Noguchi wore uniform number 18 for the Senators, starting a trend where ace pitchers wore that number. Other notable Japanese pitchers who have worn number 18 since Akira Noguchi (even carrying the tradition over to Major League Baseball) include Tsuneo Horiuchi, Masumi Kuwata, Yu Darvish, Daisuke Matsuzaka, and Tsuyoshi Wada.

After excelling as a pitcher in 1936–1937, Noguchi left professional baseball for four seasons, during which his younger brother Jirō Noguchi took his place as the team's star pitcher. (Two other Noguchi brothers briefly played in the JBL: Noboru [b. 1922, d. 1945] with the Hanshin Baseball Club, and Wataru [b. 1926], who played for Kinki Nihon.)

Akira returned to the team in 1942–1943, joining Jirō. After his hiatus from baseball, Akira mostly left pitching behind, concentrating on hitting, initially as a first baseman and then in later years as a catcher.

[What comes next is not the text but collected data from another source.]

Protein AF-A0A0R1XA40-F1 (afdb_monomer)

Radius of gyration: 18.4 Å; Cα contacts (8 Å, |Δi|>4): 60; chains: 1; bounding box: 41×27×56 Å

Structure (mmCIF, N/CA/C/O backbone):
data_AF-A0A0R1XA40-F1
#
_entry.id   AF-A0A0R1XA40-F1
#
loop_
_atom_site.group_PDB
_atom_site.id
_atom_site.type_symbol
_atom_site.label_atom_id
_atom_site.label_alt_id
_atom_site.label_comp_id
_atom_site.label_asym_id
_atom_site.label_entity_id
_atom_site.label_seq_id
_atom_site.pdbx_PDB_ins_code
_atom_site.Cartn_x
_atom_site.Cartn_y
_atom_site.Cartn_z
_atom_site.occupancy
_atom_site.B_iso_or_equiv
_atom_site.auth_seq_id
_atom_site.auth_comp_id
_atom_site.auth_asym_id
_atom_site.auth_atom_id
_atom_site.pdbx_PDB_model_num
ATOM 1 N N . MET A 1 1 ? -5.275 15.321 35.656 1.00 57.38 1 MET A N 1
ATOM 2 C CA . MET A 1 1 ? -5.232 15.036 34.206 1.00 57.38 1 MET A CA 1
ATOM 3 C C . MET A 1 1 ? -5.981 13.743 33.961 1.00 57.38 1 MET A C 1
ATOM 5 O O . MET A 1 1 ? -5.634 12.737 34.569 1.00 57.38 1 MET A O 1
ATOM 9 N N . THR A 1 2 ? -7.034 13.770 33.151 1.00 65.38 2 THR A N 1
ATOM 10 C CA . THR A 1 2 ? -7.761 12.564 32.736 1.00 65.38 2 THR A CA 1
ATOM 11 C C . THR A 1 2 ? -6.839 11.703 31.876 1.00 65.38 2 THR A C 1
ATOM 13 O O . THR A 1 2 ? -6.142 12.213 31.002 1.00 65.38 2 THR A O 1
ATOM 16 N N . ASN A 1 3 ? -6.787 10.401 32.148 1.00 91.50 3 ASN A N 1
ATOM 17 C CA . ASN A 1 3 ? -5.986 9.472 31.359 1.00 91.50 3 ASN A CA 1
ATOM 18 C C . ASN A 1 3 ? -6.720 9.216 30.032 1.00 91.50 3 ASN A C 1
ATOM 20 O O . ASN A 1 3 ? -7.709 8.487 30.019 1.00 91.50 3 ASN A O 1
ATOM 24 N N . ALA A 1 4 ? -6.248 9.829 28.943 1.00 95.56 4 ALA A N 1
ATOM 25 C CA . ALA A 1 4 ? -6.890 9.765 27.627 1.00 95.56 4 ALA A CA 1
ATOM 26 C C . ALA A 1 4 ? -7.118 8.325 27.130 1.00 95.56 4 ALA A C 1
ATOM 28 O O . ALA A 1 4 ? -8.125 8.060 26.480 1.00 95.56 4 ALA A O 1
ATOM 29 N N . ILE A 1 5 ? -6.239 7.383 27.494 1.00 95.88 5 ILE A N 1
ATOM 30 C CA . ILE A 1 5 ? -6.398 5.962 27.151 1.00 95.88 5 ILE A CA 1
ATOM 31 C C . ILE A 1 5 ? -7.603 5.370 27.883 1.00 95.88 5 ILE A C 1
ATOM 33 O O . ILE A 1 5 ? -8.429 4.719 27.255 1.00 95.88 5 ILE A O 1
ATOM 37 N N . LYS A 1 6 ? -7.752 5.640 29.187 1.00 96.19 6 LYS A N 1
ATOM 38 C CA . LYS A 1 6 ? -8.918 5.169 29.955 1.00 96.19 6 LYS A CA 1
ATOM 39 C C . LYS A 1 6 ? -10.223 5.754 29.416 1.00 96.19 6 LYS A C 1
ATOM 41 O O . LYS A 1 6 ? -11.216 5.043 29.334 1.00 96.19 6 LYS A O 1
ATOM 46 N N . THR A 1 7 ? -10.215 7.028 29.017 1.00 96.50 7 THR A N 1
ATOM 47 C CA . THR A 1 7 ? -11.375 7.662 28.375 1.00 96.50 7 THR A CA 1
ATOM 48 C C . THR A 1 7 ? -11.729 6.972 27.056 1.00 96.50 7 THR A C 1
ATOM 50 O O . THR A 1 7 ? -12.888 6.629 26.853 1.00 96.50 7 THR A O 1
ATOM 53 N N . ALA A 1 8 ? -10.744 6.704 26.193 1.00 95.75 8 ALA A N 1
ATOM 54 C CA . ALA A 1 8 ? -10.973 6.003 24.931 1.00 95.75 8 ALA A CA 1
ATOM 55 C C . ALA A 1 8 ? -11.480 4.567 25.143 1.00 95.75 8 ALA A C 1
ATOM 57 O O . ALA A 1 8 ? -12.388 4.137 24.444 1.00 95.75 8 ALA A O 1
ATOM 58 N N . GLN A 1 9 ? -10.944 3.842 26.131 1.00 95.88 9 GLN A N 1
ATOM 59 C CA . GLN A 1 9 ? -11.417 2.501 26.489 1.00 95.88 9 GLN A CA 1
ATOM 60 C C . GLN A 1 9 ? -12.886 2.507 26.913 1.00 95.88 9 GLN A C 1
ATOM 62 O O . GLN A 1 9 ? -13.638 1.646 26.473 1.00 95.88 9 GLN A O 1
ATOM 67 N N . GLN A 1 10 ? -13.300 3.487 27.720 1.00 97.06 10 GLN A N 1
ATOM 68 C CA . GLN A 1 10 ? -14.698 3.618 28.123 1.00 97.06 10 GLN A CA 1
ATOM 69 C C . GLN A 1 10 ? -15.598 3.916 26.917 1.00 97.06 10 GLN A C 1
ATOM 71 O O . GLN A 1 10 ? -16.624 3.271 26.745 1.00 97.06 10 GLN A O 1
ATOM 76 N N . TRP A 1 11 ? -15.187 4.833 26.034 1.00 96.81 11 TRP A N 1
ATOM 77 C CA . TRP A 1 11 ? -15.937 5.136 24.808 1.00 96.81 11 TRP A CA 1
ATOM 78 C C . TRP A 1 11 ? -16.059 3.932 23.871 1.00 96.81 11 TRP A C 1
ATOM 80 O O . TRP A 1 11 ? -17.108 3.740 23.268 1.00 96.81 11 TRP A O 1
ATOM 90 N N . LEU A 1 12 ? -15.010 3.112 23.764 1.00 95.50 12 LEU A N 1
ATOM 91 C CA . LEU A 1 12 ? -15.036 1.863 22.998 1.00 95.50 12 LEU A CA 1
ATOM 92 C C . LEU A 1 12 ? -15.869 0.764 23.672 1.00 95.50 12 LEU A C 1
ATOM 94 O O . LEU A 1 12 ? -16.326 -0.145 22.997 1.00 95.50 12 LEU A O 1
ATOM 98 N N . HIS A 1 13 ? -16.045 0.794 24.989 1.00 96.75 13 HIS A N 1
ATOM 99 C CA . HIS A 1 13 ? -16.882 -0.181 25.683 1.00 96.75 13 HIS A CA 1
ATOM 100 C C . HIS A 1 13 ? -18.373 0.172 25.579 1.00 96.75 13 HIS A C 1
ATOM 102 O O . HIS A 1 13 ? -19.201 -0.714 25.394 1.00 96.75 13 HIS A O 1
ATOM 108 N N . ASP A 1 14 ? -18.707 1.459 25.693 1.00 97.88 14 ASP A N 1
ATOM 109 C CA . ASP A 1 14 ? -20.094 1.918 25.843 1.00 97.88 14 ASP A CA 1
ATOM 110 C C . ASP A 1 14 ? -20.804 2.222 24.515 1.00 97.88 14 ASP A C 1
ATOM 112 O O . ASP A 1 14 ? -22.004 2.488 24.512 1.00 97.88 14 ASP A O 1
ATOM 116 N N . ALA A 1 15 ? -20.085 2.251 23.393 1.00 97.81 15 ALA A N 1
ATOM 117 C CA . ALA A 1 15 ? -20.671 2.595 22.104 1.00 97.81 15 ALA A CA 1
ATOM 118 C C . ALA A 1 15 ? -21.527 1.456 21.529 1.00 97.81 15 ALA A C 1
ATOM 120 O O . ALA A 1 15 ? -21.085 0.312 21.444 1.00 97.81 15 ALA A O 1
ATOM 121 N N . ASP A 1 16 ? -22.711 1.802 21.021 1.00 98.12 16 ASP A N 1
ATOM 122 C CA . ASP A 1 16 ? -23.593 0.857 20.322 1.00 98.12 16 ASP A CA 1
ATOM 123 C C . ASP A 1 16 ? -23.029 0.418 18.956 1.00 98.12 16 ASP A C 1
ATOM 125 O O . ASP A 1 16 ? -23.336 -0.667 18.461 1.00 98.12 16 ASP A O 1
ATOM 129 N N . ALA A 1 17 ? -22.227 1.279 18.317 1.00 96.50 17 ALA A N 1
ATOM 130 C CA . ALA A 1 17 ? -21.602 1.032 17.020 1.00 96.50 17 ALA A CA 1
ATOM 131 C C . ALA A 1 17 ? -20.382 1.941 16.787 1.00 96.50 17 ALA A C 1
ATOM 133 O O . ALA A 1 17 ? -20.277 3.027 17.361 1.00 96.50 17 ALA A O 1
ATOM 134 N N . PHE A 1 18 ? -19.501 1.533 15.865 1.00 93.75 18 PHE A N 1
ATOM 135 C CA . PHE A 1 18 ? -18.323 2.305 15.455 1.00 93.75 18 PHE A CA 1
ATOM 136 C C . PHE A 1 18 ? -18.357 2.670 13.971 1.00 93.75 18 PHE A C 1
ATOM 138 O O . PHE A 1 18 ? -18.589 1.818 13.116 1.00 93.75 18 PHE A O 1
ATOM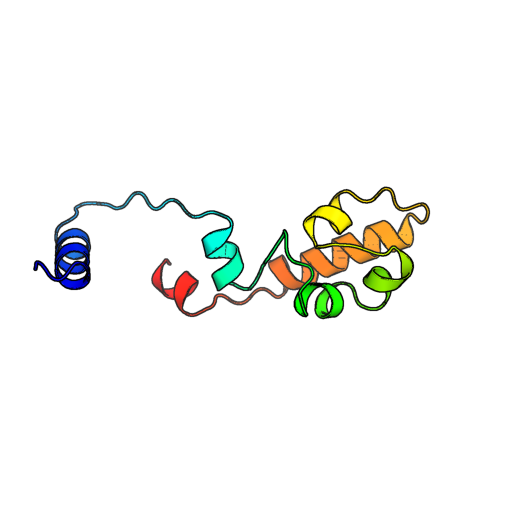 145 N N . LEU A 1 19 ? -18.028 3.928 13.664 1.00 94.88 19 LEU A N 1
ATOM 146 C CA . LEU A 1 19 ? -17.609 4.359 12.331 1.00 94.88 19 LEU A CA 1
ATOM 147 C C . LEU A 1 19 ? -16.106 4.632 12.371 1.00 94.88 19 LEU A C 1
ATOM 149 O O . LEU A 1 19 ? -15.667 5.645 12.914 1.00 94.88 19 LEU A O 1
ATOM 153 N N . ILE A 1 20 ? -15.320 3.722 11.802 1.00 91.81 20 ILE A N 1
ATOM 154 C CA . ILE A 1 20 ? -13.860 3.822 11.790 1.00 91.81 20 ILE A CA 1
ATOM 155 C C . ILE A 1 20 ? -13.413 4.314 10.417 1.00 91.81 20 ILE A C 1
ATOM 157 O O . ILE A 1 20 ? -13.738 3.715 9.393 1.00 91.81 20 ILE A O 1
ATOM 161 N N . THR A 1 21 ? -12.650 5.406 10.391 1.00 93.81 21 THR A N 1
ATOM 162 C CA . THR A 1 21 ? -12.010 5.905 9.174 1.00 93.81 21 THR A CA 1
ATOM 163 C C . THR A 1 21 ? -10.534 5.519 9.192 1.00 93.81 21 THR A C 1
ATOM 165 O O . THR A 1 21 ? -9.788 5.862 10.108 1.00 93.81 21 THR A O 1
ATOM 168 N N . ALA A 1 22 ? -10.103 4.776 8.176 1.00 92.50 22 ALA A N 1
ATOM 169 C CA . ALA A 1 22 ? -8.710 4.394 7.984 1.00 92.50 22 ALA A CA 1
ATOM 170 C C . ALA A 1 22 ? -8.182 5.043 6.702 1.00 92.50 22 ALA A C 1
ATOM 172 O O . ALA A 1 22 ? -8.880 5.136 5.694 1.00 92.50 22 ALA A O 1
ATOM 173 N N . SER A 1 23 ? -6.944 5.522 6.747 1.00 93.06 23 SER A N 1
ATOM 174 C CA . SER A 1 23 ? -6.279 6.167 5.613 1.00 93.06 23 SER A CA 1
ATOM 175 C C . SER A 1 23 ? -4.807 5.752 5.587 1.00 93.06 23 SER A C 1
ATOM 177 O O . SER A 1 23 ? -4.420 4.780 6.233 1.00 93.06 23 SER A O 1
ATOM 179 N N . ASN A 1 24 ? -3.959 6.489 4.876 1.00 92.69 24 ASN A N 1
ATOM 180 C CA . ASN A 1 24 ? -2.564 6.121 4.648 1.00 92.69 24 ASN A CA 1
ATOM 181 C C . ASN A 1 24 ? -1.755 5.892 5.942 1.00 92.69 24 ASN A C 1
ATOM 183 O O . ASN A 1 24 ? -0.842 5.079 5.944 1.00 92.69 24 ASN A O 1
ATOM 187 N N . GLY A 1 25 ? -2.102 6.545 7.058 1.00 94.00 25 GLY A N 1
ATOM 188 C CA . GLY A 1 25 ? -1.478 6.254 8.357 1.00 94.00 25 GLY A CA 1
ATOM 189 C C . GLY A 1 25 ? -1.660 4.795 8.803 1.00 94.00 25 GLY A C 1
ATOM 190 O O . GLY A 1 25 ? -0.721 4.189 9.307 1.00 94.00 25 GLY A O 1
ATOM 1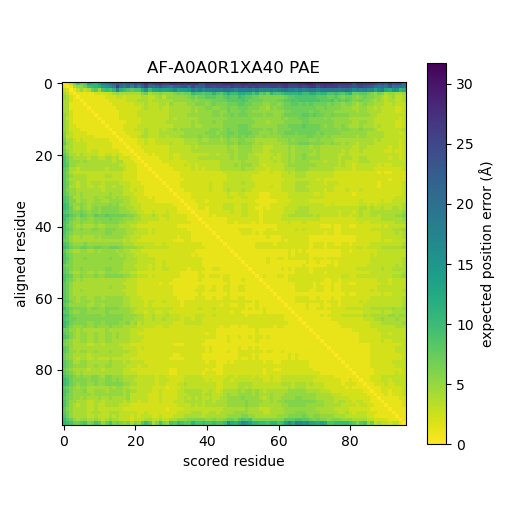91 N N . PHE A 1 26 ? -2.832 4.214 8.536 1.00 94.94 26 PHE A N 1
ATOM 192 C CA . PHE A 1 26 ? -3.123 2.806 8.808 1.00 94.94 26 PHE A CA 1
ATOM 193 C C . PHE A 1 26 ? -2.426 1.879 7.802 1.00 94.94 26 PHE A C 1
ATOM 195 O O . PHE A 1 26 ? -1.860 0.853 8.167 1.00 94.94 26 PHE A O 1
ATOM 202 N N . SER A 1 27 ? -2.375 2.272 6.526 1.00 94.31 27 SER A N 1
ATOM 203 C CA . SER A 1 27 ? -1.572 1.556 5.528 1.00 94.31 27 SER A CA 1
ATOM 204 C C . SER A 1 27 ? -0.095 1.498 5.928 1.00 94.31 27 SER A C 1
ATOM 206 O O . SER A 1 27 ? 0.524 0.448 5.797 1.00 94.31 27 SER A O 1
ATOM 208 N N . ILE A 1 28 ? 0.459 2.581 6.486 1.00 95.31 28 ILE A N 1
ATOM 209 C CA . ILE A 1 28 ? 1.847 2.631 6.967 1.00 95.31 28 ILE A CA 1
ATOM 210 C C . ILE A 1 28 ? 2.070 1.666 8.135 1.00 95.31 28 ILE A C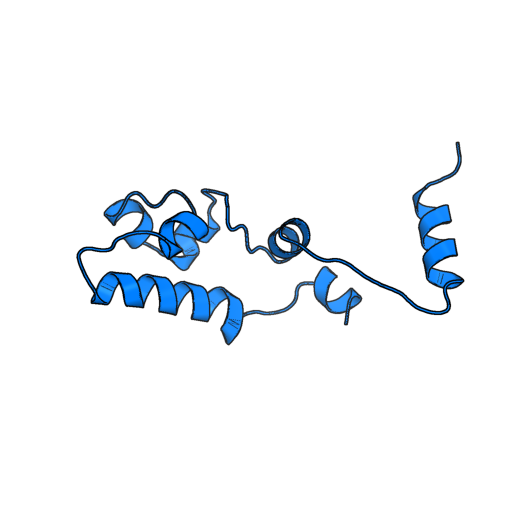 1
ATOM 212 O O . ILE A 1 28 ? 3.111 1.009 8.158 1.00 95.31 28 ILE A O 1
ATOM 216 N N . SER A 1 29 ? 1.121 1.528 9.069 1.00 93.94 29 SER A N 1
ATOM 217 C CA . SER A 1 29 ? 1.231 0.524 10.141 1.00 93.94 29 SER A CA 1
ATOM 218 C C . SER A 1 29 ? 1.168 -0.914 9.622 1.00 93.94 29 SER A C 1
ATOM 220 O O . SER A 1 29 ? 1.851 -1.776 10.162 1.00 93.94 29 SER A O 1
ATOM 222 N N . GLU A 1 30 ? 0.467 -1.149 8.511 1.00 93.81 30 GLU A N 1
ATOM 223 C CA . GLU A 1 30 ? 0.501 -2.414 7.756 1.00 93.81 30 GLU A CA 1
ATOM 224 C C . GLU A 1 30 ? 1.723 -2.500 6.810 1.00 93.81 30 GLU A C 1
ATOM 226 O O . GLU A 1 30 ? 1.913 -3.440 6.035 1.00 93.81 30 GLU A O 1
ATOM 231 N N . GLY A 1 31 ? 2.603 -1.499 6.869 1.00 92.94 31 GLY A N 1
ATOM 232 C CA . GLY A 1 31 ? 3.846 -1.426 6.126 1.00 92.94 31 GLY A CA 1
ATOM 233 C C . GLY A 1 31 ? 3.686 -1.127 4.631 1.00 92.94 31 GLY A C 1
ATOM 234 O O . GLY A 1 31 ? 4.575 -1.468 3.851 1.00 92.94 31 GLY A O 1
ATOM 235 N N . LEU A 1 32 ? 2.590 -0.514 4.206 1.00 95.25 32 LEU A N 1
ATOM 236 C CA . LEU A 1 32 ? 2.449 0.125 2.901 1.00 95.25 32 LEU A CA 1
ATOM 237 C C . LEU A 1 32 ? 2.632 1.637 3.064 1.00 95.25 32 LEU A C 1
ATOM 239 O O . LEU A 1 32 ? 1.722 2.339 3.498 1.00 95.25 32 LEU A O 1
ATOM 243 N N . ASN A 1 33 ? 3.806 2.149 2.687 1.00 96.06 33 ASN A N 1
ATOM 244 C CA . ASN A 1 33 ? 4.065 3.584 2.657 1.00 96.06 33 ASN A CA 1
ATOM 245 C C . ASN A 1 33 ? 4.153 4.084 1.213 1.00 96.06 33 ASN A C 1
ATOM 247 O O . ASN A 1 33 ? 5.153 3.896 0.526 1.00 96.06 33 ASN A O 1
ATOM 251 N N . LEU A 1 34 ? 3.091 4.741 0.752 1.00 96.31 34 LEU A N 1
ATOM 252 C CA . LEU A 1 34 ? 2.997 5.211 -0.630 1.00 96.31 34 LEU A CA 1
ATOM 253 C C . LEU A 1 34 ? 3.952 6.369 -0.954 1.00 96.31 34 LEU A C 1
ATOM 255 O O . LEU A 1 34 ? 4.310 6.551 -2.118 1.00 96.31 34 LEU A O 1
ATOM 259 N N . PHE A 1 35 ? 4.365 7.140 0.054 1.00 96.19 35 PHE A N 1
ATOM 260 C CA . PHE A 1 35 ? 5.041 8.427 -0.133 1.00 96.19 35 PHE A CA 1
ATOM 261 C C . PHE A 1 35 ? 6.526 8.408 0.242 1.00 96.19 35 PHE A C 1
ATOM 263 O O . PHE A 1 35 ? 7.255 9.325 -0.140 1.00 96.19 35 PHE A O 1
ATOM 270 N N . ALA A 1 36 ? 6.993 7.387 0.963 1.00 96.31 36 ALA A N 1
ATOM 271 C CA . ALA A 1 36 ? 8.381 7.306 1.401 1.00 96.31 36 ALA A CA 1
ATOM 272 C C . ALA A 1 36 ? 9.292 6.601 0.389 1.00 96.31 36 ALA A C 1
ATOM 274 O O . ALA A 1 36 ? 8.920 5.603 -0.228 1.00 96.31 36 ALA A O 1
ATOM 275 N N . SER A 1 37 ? 10.526 7.099 0.296 1.00 96.44 37 SER A N 1
ATOM 276 C CA . SER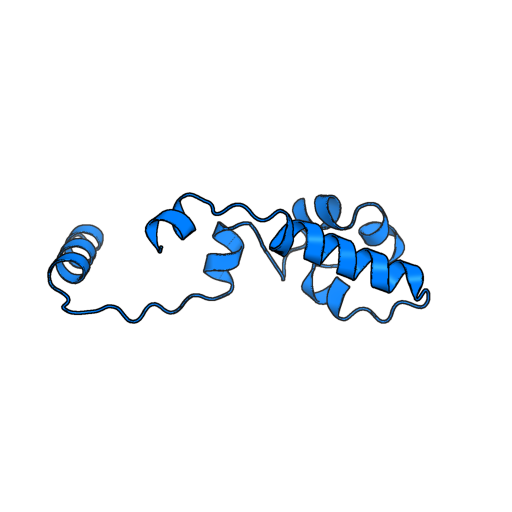 A 1 37 ? 11.658 6.347 -0.246 1.00 96.44 37 SER A CA 1
ATOM 277 C C . SER A 1 37 ? 12.240 5.487 0.872 1.00 96.44 37 SER A C 1
ATOM 279 O O . SER A 1 37 ? 13.210 5.861 1.531 1.00 96.44 37 SER A O 1
ATOM 281 N N . ASP A 1 38 ? 11.559 4.390 1.190 1.00 94.56 38 ASP A N 1
ATOM 282 C CA . ASP A 1 38 ? 11.951 3.500 2.277 1.00 94.56 38 ASP A CA 1
ATOM 283 C C . ASP A 1 38 ? 12.573 2.197 1.758 1.00 94.56 38 ASP A C 1
ATOM 285 O O . ASP A 1 38 ? 12.656 1.922 0.559 1.00 94.56 38 ASP A O 1
ATOM 289 N N . ARG A 1 39 ? 13.020 1.352 2.690 1.00 95.31 39 ARG A N 1
ATOM 290 C CA . ARG A 1 39 ? 13.580 0.042 2.347 1.00 95.31 39 ARG A CA 1
ATOM 291 C C . ARG A 1 39 ? 12.580 -0.831 1.581 1.00 95.31 39 ARG A C 1
ATOM 293 O O . ARG A 1 39 ? 13.008 -1.619 0.737 1.00 95.31 39 ARG A O 1
ATOM 300 N N . LYS A 1 40 ? 11.274 -0.702 1.854 1.00 95.06 40 LYS A N 1
ATOM 301 C CA . LYS A 1 40 ? 10.247 -1.513 1.195 1.00 95.06 40 LYS A CA 1
ATOM 302 C C . LYS A 1 40 ? 10.122 -1.175 -0.282 1.00 95.06 40 LYS A C 1
ATOM 304 O O . LYS A 1 40 ? 9.923 -2.100 -1.0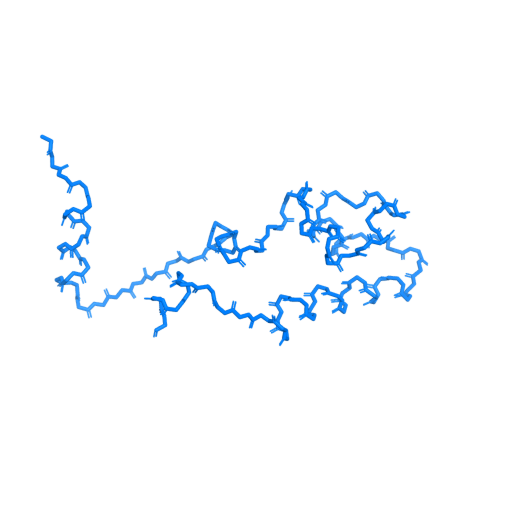63 1.00 95.06 40 LYS A O 1
ATOM 309 N N . LEU A 1 41 ? 10.337 0.077 -0.689 1.00 97.38 41 LEU A N 1
ATOM 310 C CA . LEU A 1 41 ? 10.396 0.445 -2.106 1.00 97.38 41 LEU A CA 1
ATOM 311 C C . LEU A 1 41 ? 11.381 -0.449 -2.880 1.00 97.38 41 LEU A C 1
ATOM 313 O O . LEU A 1 41 ? 11.006 -1.080 -3.870 1.00 97.38 41 LEU A O 1
ATOM 317 N N . THR A 1 42 ? 12.618 -0.565 -2.391 1.00 96.75 42 THR A N 1
ATOM 318 C CA . THR A 1 42 ? 13.653 -1.411 -3.007 1.00 96.75 42 THR A CA 1
ATOM 319 C C . THR A 1 42 ? 13.373 -2.899 -2.820 1.00 96.75 42 THR A C 1
ATOM 321 O O . THR A 1 42 ? 13.643 -3.679 -3.729 1.00 96.75 42 THR A O 1
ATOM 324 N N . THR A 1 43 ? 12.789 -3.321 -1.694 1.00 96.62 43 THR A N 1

Altogether, Noguchi played four seasons with the Senators franchise, which, due to various pressures and changing ownership went through a number of name changes during his tenure: Tokyo Senators (1936–1937), Taiyō (1942), and finally Nishitetsu (1943).

=== Hankyu ===
Noguchi moved to the Hankyu Baseball Club in 1944, returning to the team (which soon became known as the Hankyu Braves) after World War II. There he was joined by Jirō, where the two brothers were teammates for three more seasons (making it five in all). As a member of the Braves in 1947, Akira became the first person in Japanese pro baseball to hit an inside-the-park grand slam.

=== Dragons ===
Leaving the Braves after the 1948 season, Akira joined the Chunichi Dragons, the franchise where he would have his greatest success, as a catcher. He played for the Dragons from 1949 to 1955, making four All-Star teams and being named to the Best Nine at catcher twice. His best year was 1950, when he hit .271 with a career-best 18 home runs and 73 RBI.

Immediately after his playing career ended, Noguchi was hired by Dragons as the team's manager. He guided the team to winning records in 1955 and 1956, and then retired from baseball.

=== Death ===
Noguchi died on October 5, 1996, at age 79.